- Dastgerd Rural District Location within Iran
- Coordinates: 32°06′N 50°59′E﻿ / ﻿32.100°N 50.983°E
- Country: Iran
- Province: Chaharmahal and Bakhtiari
- County: Farrokhshahr
- District: Dastgerd
- Capital: Dastgerd-e Emamzadeh

Population (2016)
- • Total: 4,350
- Time zone: UTC+3:30 (IRST)

= Dastgerd Rural District (Farrokhshahr County) =

Rural district in Chaharmahal and Bakhtiari province, Iran

Dastgerd Rural District (دهستان دستگرد) is in Dastgerd District of Farrokhshahr County, Chaharmahal and Bakhtiari province, Iran.
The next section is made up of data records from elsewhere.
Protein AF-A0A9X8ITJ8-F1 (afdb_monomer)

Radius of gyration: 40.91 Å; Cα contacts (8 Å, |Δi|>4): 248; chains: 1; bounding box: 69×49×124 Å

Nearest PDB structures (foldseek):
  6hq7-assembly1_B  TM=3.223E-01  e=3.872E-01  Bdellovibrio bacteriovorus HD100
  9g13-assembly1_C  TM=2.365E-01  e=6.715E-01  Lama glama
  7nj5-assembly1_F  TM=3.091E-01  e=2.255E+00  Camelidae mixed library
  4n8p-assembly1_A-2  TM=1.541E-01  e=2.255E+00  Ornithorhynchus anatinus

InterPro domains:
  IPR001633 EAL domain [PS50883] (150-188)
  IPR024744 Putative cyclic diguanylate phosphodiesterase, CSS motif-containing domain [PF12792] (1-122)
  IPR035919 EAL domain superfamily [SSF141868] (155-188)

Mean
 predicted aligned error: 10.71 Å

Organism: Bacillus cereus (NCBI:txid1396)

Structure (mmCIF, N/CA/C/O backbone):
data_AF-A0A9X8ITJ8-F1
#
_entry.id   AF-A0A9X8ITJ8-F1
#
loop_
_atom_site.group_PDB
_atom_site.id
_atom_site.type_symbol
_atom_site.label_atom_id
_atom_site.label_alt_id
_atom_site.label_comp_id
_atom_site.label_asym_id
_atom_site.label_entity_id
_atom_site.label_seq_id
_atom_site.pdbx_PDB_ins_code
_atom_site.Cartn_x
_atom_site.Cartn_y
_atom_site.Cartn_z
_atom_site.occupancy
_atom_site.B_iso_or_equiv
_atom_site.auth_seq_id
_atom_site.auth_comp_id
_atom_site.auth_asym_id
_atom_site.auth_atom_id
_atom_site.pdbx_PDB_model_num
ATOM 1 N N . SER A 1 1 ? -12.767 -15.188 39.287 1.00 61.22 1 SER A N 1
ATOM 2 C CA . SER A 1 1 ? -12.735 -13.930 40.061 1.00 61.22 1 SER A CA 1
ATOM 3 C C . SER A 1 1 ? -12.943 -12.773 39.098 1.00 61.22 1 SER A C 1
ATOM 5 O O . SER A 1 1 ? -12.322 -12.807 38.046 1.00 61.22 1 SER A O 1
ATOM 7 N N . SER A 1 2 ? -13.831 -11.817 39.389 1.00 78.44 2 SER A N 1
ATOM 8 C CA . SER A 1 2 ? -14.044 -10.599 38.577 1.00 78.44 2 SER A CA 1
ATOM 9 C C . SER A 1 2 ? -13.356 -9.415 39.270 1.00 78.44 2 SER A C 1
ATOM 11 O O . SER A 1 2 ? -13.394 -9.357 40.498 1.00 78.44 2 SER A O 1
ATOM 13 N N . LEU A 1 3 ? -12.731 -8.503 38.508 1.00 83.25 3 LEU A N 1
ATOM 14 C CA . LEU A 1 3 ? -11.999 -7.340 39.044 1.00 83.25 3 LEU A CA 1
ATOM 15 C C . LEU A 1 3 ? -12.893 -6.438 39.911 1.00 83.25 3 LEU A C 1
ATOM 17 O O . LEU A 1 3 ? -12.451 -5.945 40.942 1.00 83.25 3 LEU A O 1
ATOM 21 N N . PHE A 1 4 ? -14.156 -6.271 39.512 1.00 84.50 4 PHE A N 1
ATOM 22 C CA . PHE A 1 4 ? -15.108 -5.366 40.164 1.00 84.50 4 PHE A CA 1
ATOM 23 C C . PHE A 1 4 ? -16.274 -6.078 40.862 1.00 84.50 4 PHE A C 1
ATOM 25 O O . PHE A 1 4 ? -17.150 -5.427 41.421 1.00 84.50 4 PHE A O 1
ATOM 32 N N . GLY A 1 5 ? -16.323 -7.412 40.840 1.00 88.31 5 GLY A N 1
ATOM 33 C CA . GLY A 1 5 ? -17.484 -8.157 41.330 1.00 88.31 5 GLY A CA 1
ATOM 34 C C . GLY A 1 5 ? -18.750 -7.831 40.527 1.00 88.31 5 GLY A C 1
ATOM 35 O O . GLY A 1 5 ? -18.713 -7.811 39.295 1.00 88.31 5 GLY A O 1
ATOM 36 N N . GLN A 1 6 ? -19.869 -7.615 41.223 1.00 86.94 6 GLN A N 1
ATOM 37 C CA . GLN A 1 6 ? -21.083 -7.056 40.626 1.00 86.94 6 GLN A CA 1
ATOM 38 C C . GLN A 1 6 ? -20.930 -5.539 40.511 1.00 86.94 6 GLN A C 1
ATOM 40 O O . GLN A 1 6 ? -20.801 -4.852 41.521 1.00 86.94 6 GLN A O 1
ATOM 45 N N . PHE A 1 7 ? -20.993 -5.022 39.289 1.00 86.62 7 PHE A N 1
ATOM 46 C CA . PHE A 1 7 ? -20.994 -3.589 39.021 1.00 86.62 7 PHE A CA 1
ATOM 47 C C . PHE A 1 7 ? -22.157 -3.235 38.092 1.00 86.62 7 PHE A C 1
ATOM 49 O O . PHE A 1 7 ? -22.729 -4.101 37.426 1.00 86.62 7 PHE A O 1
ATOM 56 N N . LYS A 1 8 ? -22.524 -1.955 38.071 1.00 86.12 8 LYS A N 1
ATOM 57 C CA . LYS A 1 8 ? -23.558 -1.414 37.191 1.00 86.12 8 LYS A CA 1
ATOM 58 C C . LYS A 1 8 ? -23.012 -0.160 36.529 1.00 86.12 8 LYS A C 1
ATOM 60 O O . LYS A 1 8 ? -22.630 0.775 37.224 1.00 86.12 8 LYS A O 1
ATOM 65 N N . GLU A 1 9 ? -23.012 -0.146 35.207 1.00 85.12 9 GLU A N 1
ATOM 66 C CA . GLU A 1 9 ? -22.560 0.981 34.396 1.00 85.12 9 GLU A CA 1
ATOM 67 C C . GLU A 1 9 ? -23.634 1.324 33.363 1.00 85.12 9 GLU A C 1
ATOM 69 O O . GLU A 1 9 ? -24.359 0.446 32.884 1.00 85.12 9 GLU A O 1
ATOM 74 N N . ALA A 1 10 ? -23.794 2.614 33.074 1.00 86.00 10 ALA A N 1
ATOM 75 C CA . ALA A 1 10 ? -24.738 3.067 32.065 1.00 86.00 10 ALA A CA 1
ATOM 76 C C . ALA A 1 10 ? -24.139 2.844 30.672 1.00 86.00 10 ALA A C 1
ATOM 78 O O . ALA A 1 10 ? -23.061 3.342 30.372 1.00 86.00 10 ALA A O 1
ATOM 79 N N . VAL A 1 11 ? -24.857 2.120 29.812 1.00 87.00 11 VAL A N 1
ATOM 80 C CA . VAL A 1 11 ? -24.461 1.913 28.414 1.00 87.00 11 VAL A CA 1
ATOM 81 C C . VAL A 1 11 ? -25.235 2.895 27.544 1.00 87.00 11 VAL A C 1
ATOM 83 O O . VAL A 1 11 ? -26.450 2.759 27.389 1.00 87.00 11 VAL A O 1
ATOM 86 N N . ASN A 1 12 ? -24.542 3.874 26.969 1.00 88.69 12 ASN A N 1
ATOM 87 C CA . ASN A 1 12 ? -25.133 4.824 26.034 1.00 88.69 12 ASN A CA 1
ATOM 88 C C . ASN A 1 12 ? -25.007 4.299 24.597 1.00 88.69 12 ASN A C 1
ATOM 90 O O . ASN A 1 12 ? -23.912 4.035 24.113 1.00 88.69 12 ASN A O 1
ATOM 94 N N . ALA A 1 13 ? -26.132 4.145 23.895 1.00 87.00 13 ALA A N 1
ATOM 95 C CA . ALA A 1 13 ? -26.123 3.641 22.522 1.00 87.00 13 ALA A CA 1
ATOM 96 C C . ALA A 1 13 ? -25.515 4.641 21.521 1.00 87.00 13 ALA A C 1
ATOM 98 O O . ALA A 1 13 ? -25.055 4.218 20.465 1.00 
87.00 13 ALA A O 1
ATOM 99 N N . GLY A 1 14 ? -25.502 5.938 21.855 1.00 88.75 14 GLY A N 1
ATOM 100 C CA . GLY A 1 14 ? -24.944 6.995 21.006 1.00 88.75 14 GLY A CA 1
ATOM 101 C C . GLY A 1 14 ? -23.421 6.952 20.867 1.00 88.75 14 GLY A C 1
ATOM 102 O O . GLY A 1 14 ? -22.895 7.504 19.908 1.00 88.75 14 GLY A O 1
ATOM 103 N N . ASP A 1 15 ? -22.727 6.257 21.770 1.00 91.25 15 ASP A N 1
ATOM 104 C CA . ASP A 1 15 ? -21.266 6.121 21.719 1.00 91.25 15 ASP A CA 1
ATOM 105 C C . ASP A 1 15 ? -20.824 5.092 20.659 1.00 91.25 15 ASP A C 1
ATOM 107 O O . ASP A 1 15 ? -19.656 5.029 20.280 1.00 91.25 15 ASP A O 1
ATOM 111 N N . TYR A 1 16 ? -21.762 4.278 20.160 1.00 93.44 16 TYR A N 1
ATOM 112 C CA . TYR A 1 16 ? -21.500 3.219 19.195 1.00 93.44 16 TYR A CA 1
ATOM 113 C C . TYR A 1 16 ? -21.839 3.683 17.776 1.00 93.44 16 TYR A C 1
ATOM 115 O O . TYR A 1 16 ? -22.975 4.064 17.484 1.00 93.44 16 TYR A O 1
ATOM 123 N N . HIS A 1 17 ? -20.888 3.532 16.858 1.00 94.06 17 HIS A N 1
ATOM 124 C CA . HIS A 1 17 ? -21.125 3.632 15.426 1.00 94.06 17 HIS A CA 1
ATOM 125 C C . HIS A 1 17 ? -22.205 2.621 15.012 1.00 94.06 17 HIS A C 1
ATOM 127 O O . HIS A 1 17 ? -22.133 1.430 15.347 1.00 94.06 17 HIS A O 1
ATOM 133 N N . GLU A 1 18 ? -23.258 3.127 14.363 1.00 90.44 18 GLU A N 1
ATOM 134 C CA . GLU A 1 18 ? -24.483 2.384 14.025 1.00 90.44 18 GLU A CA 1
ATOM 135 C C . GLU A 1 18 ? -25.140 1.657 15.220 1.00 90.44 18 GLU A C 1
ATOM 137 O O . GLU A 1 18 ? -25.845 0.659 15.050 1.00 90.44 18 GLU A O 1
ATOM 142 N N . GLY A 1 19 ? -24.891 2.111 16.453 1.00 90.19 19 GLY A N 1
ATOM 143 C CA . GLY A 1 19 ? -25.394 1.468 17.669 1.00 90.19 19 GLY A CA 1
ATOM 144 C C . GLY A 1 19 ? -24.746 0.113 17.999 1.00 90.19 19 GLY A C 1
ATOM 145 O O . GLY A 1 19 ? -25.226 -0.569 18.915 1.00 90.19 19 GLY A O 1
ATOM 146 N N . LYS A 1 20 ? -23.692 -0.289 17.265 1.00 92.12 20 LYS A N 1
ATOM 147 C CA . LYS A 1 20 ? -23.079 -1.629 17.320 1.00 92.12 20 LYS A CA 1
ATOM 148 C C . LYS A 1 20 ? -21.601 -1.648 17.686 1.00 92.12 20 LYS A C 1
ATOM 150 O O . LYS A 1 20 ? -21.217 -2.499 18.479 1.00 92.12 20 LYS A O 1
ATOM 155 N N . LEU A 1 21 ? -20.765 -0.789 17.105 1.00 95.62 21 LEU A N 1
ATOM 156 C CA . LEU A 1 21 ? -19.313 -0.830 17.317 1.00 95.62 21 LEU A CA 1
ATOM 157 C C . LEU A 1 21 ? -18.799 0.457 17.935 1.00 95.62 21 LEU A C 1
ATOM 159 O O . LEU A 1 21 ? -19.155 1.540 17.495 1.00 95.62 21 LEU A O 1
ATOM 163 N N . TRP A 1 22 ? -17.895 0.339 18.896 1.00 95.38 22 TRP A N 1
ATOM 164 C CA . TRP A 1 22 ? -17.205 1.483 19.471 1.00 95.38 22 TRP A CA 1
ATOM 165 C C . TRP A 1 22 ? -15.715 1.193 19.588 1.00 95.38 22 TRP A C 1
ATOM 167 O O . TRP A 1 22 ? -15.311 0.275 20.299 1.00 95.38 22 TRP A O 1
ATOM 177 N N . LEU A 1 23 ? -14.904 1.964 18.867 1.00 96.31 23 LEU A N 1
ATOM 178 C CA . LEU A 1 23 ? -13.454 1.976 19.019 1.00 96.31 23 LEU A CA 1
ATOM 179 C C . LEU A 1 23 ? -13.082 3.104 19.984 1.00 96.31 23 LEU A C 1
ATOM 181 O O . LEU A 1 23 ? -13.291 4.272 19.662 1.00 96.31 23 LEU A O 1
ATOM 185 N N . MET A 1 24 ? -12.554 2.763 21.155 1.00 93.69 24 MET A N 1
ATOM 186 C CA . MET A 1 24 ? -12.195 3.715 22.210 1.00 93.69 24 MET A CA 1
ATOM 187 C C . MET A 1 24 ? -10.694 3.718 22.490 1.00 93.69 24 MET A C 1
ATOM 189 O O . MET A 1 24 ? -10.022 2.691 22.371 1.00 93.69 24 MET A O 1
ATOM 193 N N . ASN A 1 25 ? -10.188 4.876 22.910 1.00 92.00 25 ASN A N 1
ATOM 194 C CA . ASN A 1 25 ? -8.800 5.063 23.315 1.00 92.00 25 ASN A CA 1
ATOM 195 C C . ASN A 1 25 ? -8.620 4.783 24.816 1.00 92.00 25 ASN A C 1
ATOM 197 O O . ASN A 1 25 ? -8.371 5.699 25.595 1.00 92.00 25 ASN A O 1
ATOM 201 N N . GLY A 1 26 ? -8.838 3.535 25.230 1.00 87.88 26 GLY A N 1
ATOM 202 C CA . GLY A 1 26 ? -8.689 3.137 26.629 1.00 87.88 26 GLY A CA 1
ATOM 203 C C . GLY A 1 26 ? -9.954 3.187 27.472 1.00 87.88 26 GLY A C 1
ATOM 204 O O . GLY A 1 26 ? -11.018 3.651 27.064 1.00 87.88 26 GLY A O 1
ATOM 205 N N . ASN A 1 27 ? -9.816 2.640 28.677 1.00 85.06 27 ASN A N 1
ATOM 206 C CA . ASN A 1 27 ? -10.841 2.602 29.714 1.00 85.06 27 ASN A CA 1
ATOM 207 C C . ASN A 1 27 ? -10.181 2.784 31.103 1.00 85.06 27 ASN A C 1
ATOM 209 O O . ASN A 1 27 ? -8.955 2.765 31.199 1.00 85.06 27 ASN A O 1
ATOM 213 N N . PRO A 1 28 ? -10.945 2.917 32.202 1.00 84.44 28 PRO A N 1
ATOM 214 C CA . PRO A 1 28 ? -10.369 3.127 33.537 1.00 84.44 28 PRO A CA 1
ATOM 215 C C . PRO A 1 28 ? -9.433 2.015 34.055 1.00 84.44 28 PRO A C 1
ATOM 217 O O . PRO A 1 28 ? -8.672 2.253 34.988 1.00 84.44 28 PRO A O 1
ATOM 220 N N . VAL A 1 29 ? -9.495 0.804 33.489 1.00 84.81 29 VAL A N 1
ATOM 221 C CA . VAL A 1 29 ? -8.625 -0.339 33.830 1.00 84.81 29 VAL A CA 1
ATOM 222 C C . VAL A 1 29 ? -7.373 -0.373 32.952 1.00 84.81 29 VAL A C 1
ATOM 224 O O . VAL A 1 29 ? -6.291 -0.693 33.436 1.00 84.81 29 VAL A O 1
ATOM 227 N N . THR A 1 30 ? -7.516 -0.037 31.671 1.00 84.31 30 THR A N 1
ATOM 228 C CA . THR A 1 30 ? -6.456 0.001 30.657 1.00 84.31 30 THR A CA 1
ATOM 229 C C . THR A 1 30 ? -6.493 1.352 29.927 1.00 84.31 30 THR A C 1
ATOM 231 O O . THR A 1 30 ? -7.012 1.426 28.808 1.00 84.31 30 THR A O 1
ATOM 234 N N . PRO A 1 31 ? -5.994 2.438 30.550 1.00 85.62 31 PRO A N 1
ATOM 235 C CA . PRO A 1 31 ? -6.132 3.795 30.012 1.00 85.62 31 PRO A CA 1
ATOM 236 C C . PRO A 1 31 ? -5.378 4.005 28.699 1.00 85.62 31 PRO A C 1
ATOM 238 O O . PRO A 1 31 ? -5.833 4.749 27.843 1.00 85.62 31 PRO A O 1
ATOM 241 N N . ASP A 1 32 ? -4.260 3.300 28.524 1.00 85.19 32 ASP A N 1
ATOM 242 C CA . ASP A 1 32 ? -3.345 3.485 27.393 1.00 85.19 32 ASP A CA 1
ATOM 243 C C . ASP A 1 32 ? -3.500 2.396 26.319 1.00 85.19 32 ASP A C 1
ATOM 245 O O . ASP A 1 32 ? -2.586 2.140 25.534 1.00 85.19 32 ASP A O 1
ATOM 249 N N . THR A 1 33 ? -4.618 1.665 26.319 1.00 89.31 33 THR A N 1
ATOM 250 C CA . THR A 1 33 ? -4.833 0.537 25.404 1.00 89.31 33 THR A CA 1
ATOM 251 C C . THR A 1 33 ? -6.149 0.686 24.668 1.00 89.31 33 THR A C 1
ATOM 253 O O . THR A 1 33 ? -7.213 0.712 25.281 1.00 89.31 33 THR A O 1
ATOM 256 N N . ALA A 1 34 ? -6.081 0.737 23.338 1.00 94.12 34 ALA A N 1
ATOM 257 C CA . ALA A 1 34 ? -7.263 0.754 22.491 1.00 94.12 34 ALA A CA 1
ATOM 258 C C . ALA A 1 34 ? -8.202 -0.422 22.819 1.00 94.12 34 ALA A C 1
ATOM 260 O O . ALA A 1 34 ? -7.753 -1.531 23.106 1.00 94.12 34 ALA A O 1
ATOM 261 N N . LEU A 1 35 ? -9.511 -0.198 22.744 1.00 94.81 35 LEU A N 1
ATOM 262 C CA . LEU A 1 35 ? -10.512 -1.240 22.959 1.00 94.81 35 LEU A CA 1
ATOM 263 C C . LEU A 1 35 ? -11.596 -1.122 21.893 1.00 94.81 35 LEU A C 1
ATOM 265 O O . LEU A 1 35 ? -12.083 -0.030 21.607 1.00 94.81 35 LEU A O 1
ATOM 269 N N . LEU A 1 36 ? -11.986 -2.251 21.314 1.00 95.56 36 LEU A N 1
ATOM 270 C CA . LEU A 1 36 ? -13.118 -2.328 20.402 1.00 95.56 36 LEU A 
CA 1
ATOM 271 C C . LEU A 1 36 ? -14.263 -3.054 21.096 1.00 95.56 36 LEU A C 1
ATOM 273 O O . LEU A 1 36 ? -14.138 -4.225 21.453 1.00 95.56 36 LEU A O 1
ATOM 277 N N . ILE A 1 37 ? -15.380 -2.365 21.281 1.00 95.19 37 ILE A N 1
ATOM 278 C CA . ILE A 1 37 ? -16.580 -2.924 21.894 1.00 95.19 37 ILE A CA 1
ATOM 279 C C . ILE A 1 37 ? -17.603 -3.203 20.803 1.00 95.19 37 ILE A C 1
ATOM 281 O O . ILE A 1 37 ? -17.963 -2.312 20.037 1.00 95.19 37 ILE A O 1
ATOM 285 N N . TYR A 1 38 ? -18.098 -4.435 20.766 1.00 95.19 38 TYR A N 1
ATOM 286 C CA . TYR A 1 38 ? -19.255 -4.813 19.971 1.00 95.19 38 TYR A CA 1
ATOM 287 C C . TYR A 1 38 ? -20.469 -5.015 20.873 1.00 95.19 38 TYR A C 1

Its capital is the village of Dastgerd-e Emamzadeh.

==Demographics==
===Population===
At the time of the 2006 National Census, the rural district's population (as a part of the former Kiar District in Shahrekord County) was 6,120 in 1,527 households. There were 6,090 inhabitants in 1,785 households at the following census of 2011, by which time it had been separated from the county in the establishment of Kiar County. The 2016 census measured the population of the rural district as 4,350 in 1,341 households, when it had been separated from the county in the formation of Farrokhshahr District in Shahrekord County. The most populous of its four villages was Dastgerd-e Emamzadeh, with 2,810 people.

In 2023, the district was separated from the county in the establishment of Farrokhshahr County, and the rural district was transferred to the new Dastgerd District.